Louise Erdrich
On december 23, 2021 by adminLouise Erdrich, voluit Karen Louise Erdrich, (geboren 7 juni 1954, Little Falls, Minnesota, V.S.), Amerikaans schrijfster met als voornaamste onderwerp de Ojibwa-indianen in het noordelijke Midwesten.
Erdrich groeide op in Wahpeton, North Dakota, waar haar Duits-Amerikaanse vader en half-Ojibwa-moeder lesgaven op een Bureau of Indian Affairs kostschool. Ze ging naar Dartmouth College (B.A., 1976) en Johns Hopkins University (M.A., 1979). In Dartmouth ontmoette ze schrijver en antropoloog Michael Dorris (1945-97), met wie ze trouwde (1981) en met wie ze samenwerkte bij het schrijven van enkele van haar romans, met name The Crown of Columbus (1991); het echtpaar was aan het scheiden toen Dorris in 1997 zelfmoord pleegde.

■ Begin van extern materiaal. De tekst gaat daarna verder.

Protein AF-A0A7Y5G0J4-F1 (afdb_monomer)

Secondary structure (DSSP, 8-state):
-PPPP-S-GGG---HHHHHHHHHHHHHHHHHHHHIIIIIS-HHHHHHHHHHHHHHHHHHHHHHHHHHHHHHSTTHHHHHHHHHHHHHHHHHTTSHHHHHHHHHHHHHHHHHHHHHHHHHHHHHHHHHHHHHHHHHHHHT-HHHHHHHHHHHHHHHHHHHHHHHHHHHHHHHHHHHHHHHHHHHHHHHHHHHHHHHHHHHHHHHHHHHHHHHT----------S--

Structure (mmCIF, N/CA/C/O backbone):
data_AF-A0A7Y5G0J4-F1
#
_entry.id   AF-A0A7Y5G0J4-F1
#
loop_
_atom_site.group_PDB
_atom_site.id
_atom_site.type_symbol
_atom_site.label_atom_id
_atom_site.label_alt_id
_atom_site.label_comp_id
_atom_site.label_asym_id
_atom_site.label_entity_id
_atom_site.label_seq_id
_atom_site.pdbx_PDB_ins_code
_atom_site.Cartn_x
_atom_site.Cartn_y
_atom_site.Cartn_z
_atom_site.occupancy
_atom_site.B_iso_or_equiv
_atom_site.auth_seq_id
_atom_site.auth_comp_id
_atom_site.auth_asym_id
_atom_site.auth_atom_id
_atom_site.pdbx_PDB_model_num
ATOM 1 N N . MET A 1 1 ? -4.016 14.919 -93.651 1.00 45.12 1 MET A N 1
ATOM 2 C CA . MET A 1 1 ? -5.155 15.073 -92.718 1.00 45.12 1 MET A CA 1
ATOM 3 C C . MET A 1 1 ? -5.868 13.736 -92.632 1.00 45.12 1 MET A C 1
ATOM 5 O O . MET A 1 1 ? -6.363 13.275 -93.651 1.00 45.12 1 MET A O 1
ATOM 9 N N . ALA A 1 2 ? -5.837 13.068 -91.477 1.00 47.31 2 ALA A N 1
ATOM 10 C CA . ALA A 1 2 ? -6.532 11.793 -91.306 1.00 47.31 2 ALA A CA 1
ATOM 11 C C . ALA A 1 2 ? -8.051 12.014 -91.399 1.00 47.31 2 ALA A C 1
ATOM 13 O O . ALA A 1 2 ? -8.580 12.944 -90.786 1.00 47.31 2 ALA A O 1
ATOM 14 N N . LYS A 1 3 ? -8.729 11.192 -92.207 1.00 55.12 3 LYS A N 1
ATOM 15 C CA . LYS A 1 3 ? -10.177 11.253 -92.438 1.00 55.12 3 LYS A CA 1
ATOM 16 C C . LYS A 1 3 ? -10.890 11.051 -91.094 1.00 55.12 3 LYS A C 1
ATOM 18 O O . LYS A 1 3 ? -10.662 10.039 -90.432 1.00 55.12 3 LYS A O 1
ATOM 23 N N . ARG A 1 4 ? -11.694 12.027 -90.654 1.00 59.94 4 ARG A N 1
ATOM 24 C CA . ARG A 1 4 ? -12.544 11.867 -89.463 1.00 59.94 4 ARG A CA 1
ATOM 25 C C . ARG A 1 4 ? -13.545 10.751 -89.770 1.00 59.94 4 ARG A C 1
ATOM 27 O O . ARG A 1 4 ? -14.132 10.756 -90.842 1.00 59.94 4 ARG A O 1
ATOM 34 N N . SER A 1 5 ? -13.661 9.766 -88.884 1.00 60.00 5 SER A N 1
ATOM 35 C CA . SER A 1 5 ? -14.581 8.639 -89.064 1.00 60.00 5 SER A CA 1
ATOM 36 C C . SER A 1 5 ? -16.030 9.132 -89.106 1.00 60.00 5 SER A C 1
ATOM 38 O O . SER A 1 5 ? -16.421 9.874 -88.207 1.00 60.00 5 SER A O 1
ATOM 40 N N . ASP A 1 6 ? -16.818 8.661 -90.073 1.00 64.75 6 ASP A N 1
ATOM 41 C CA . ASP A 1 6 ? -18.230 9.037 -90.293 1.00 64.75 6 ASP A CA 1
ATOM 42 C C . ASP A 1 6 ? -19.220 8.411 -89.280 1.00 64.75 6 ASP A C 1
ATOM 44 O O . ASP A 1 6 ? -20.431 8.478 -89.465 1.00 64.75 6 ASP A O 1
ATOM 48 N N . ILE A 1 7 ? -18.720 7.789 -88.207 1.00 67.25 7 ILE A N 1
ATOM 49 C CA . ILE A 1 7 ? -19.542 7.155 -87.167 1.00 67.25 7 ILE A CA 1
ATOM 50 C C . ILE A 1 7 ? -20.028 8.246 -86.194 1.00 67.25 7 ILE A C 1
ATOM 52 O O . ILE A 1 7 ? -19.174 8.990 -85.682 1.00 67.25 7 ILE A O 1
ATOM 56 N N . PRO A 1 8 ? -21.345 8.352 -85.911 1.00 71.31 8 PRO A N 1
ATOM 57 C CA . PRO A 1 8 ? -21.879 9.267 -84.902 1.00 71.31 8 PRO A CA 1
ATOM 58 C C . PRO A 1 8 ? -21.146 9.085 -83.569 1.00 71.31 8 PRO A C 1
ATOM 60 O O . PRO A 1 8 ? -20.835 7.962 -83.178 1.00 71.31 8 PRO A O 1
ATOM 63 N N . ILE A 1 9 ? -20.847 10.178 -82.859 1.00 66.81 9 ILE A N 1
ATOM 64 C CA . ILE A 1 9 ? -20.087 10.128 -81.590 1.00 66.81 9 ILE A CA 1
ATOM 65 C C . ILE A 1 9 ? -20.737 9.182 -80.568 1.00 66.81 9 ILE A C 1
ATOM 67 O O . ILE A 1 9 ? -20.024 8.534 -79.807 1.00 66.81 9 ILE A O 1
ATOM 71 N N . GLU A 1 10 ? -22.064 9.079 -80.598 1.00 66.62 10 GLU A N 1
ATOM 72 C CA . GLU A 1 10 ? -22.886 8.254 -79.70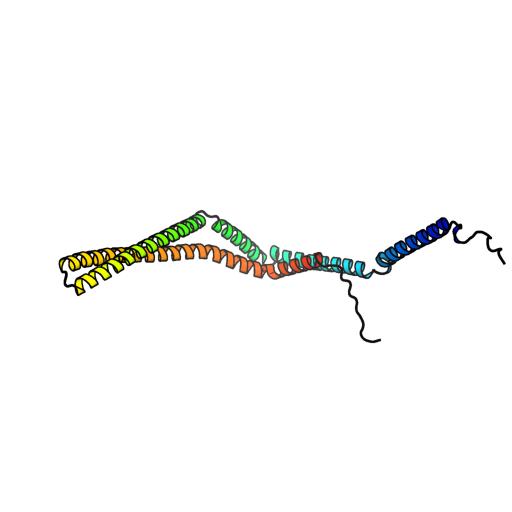8 1.00 66.62 10 GLU A CA 1
ATOM 73 C C . GLU A 1 10 ? -22.717 6.738 -79.931 1.00 66.62 10 GLU A C 1
ATOM 75 O O . GLU A 1 10 ? -22.928 5.968 -79.000 1.00 66.62 10 GLU A O 1
ATOM 80 N N . GLU A 1 11 ? -22.289 6.298 -81.123 1.00 71.94 11 GLU A N 1
ATOM 81 C CA . GLU A 1 11 ? -22.134 4.873 -81.483 1.00 71.94 11 GLU A CA 1
ATOM 82 C C . GLU A 1 11 ? -20.679 4.374 -81.404 1.00 71.94 11 GLU A C 1
ATOM 84 O O . GLU A 1 11 ? -20.387 3.207 -81.676 1.00 71.94 11 GLU A O 1
ATOM 89 N N . ARG A 1 12 ? -19.725 5.249 -81.062 1.00 75.12 12 ARG A N 1
ATOM 90 C CA . ARG A 1 12 ? -18.301 4.890 -81.025 1.00 75.12 12 ARG A CA 1
ATOM 91 C C . ARG A 1 12 ? -17.968 4.175 -79.720 1.00 75.12 12 ARG A C 1
ATOM 93 O O . ARG A 1 12 ? -18.114 4.730 -78.635 1.00 75.12 12 ARG A O 1
ATOM 100 N N . ASP A 1 13 ? -17.448 2.956 -79.832 1.00 78.88 13 ASP A N 1
ATOM 101 C CA . ASP A 1 13 ? -16.995 2.194 -78.671 1.00 78.88 13 ASP A CA 1
ATOM 102 C C . ASP A 1 13 ? -15.651 2.730 -78.150 1.00 78.88 13 ASP A C 1
ATOM 104 O O . ASP A 1 13 ? -14.577 2.450 -78.689 1.00 78.88 13 ASP A O 1
ATOM 108 N N . TYR A 1 14 ? -15.717 3.515 -77.076 1.00 83.88 14 TYR A N 1
ATOM 109 C CA . TYR A 1 14 ? -14.554 4.045 -76.365 1.00 83.88 14 TYR A CA 1
ATOM 110 C C . TYR A 1 14 ? -14.057 3.124 -75.244 1.00 83.88 14 TYR A C 1
ATOM 112 O O . TYR A 1 14 ? -13.113 3.492 -74.546 1.00 83.88 14 TYR A O 1
ATOM 120 N N . SER A 1 15 ? -14.635 1.931 -75.065 1.00 85.38 15 SER A N 1
ATOM 121 C CA . SER A 1 15 ? -14.339 1.053 -73.922 1.00 85.38 15 SER A CA 1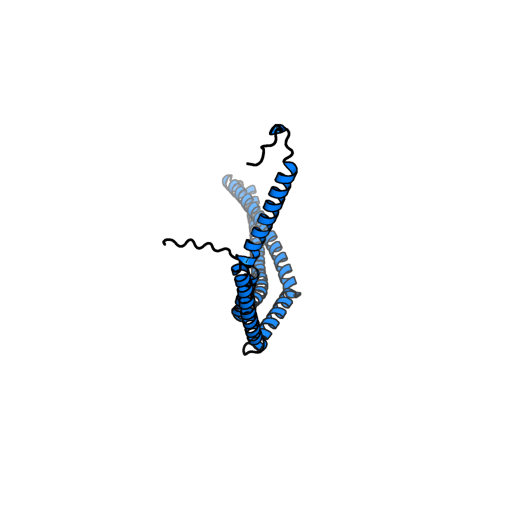
ATOM 122 C C . SER A 1 15 ? -12.863 0.673 -73.832 1.00 85.38 15 SER A C 1
ATOM 124 O O . SER A 1 15 ? -12.301 0.643 -72.742 1.00 85.38 15 SER A O 1
ATOM 126 N N . HIS A 1 16 ? -12.197 0.454 -74.968 1.00 86.25 16 HIS A N 1
ATOM 127 C CA . HIS A 1 16 ? -10.762 0.159 -75.022 1.00 86.25 16 HIS A CA 1
ATOM 128 C C . HIS A 1 16 ? -9.891 1.372 -74.651 1.00 86.25 16 HIS A C 1
ATOM 130 O O . HIS A 1 16 ? -8.908 1.216 -73.931 1.00 86.25 16 HIS A O 1
ATOM 136 N N . ILE A 1 17 ? -10.259 2.584 -75.088 1.00 88.00 17 ILE A N 1
ATOM 137 C CA . ILE A 1 17 ? -9.561 3.827 -74.712 1.00 88.00 17 ILE A CA 1
ATOM 138 C C . ILE A 1 17 ? -9.751 4.087 -73.221 1.00 88.00 17 ILE A C 1
ATOM 140 O O . ILE A 1 17 ? -8.777 4.351 -72.521 1.00 88.00 17 ILE A O 1
ATOM 144 N N . TYR A 1 18 ? -10.981 3.947 -72.724 1.00 90.62 18 TYR A N 1
ATOM 145 C CA . TYR A 1 18 ? -11.283 4.063 -71.304 1.00 90.62 18 TYR A CA 1
ATOM 146 C C . TYR A 1 18 ? -10.487 3.041 -70.490 1.00 90.62 18 TYR A C 1
ATOM 148 O O . TYR A 1 18 ? -9.806 3.425 -69.549 1.00 90.62 18 TYR A O 1
ATOM 156 N N . PHE A 1 19 ? -10.468 1.769 -70.899 1.00 94.00 19 PHE A N 1
ATOM 157 C CA . PHE A 1 19 ? -9.692 0.722 -70.236 1.00 94.00 19 PHE A CA 1
ATOM 158 C C . PHE A 1 19 ? -8.194 1.045 -70.187 1.00 94.00 19 PHE A C 1
ATOM 160 O O . PHE A 1 19 ? -7.582 0.936 -69.127 1.00 94.00 19 PHE A O 1
ATOM 167 N N . VAL A 1 20 ? -7.603 1.493 -71.300 1.00 94.12 20 VAL A N 1
ATOM 168 C CA . VAL A 1 20 ? -6.185 1.883 -71.346 1.00 94.12 20 VAL A CA 1
ATOM 169 C C . VAL A 1 20 ? -5.917 3.093 -70.449 1.00 94.12 20 VAL A C 1
ATOM 171 O O . VAL A 1 20 ? -4.961 3.075 -69.676 1.00 94.12 20 VAL A O 1
ATOM 174 N N . CYS A 1 21 ? -6.763 4.123 -70.490 1.00 94.12 21 CYS A N 1
ATOM 175 C CA . CYS A 1 21 ? -6.635 5.294 -69.622 1.00 94.12 21 CYS A CA 1
ATOM 176 C C . CYS A 1 21 ? -6.797 4.935 -68.137 1.00 94.12 21 CYS A C 1
ATOM 178 O O . CYS A 1 21 ? -6.017 5.406 -67.314 1.00 94.12 21 CYS A O 1
ATOM 180 N N . SER A 1 22 ? -7.752 4.071 -67.788 1.00 93.12 22 SER A N 1
ATOM 181 C CA . SER A 1 22 ? -7.958 3.576 -66.423 1.00 93.12 22 SER A CA 1
ATOM 182 C C . SER A 1 22 ? -6.797 2.705 -65.946 1.00 93.12 22 SER A C 1
ATOM 184 O O . SER A 1 22 ? -6.371 2.843 -64.802 1.00 93.12 22 SER A O 1
ATOM 186 N N . ALA A 1 23 ? -6.239 1.851 -66.808 1.00 94.81 23 ALA A N 1
ATOM 187 C CA . ALA A 1 23 ? -5.066 1.042 -66.488 1.00 94.81 23 ALA A CA 1
ATOM 188 C C . ALA A 1 23 ? -3.824 1.919 -66.261 1.00 94.81 23 ALA A C 1
ATOM 190 O O . ALA A 1 23 ? -3.105 1.728 -65.282 1.00 94.81 23 ALA A O 1
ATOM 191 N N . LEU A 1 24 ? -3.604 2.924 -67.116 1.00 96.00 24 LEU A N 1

Nadat Erdrichs korte verhaal “The World’s Greatest Fisherman” in 1982 de Nelson Algren fictie prijs won, werd het de basis van haar eerste roman, Love Medicine (1984; uitgebreide editie, 1993). Met Love Medicine begon een tetralogie waartoe ook The Beet Queen (1986), Tracks (1988) en The Bingo Palace (1994) behoren, over Indiaanse families die op of in de buurt van een Ojibwa-reservaat in Noord-Dakota wonen en de blanken die ze tegenkomen. Tales of Burning Love (1996) en The Antelope Wife (1998) gaan over tumultueuze relaties tussen mannen en vrouwen en de nasleep daarvan. Erdrich keerde terug naar de setting van haar eerdere romans in The Last Report on the Miracles at Little No Horse (2001), over de beproevingen van een vrouw die de identiteit van een priester aanneemt om zijn positie in een reservaat in te nemen.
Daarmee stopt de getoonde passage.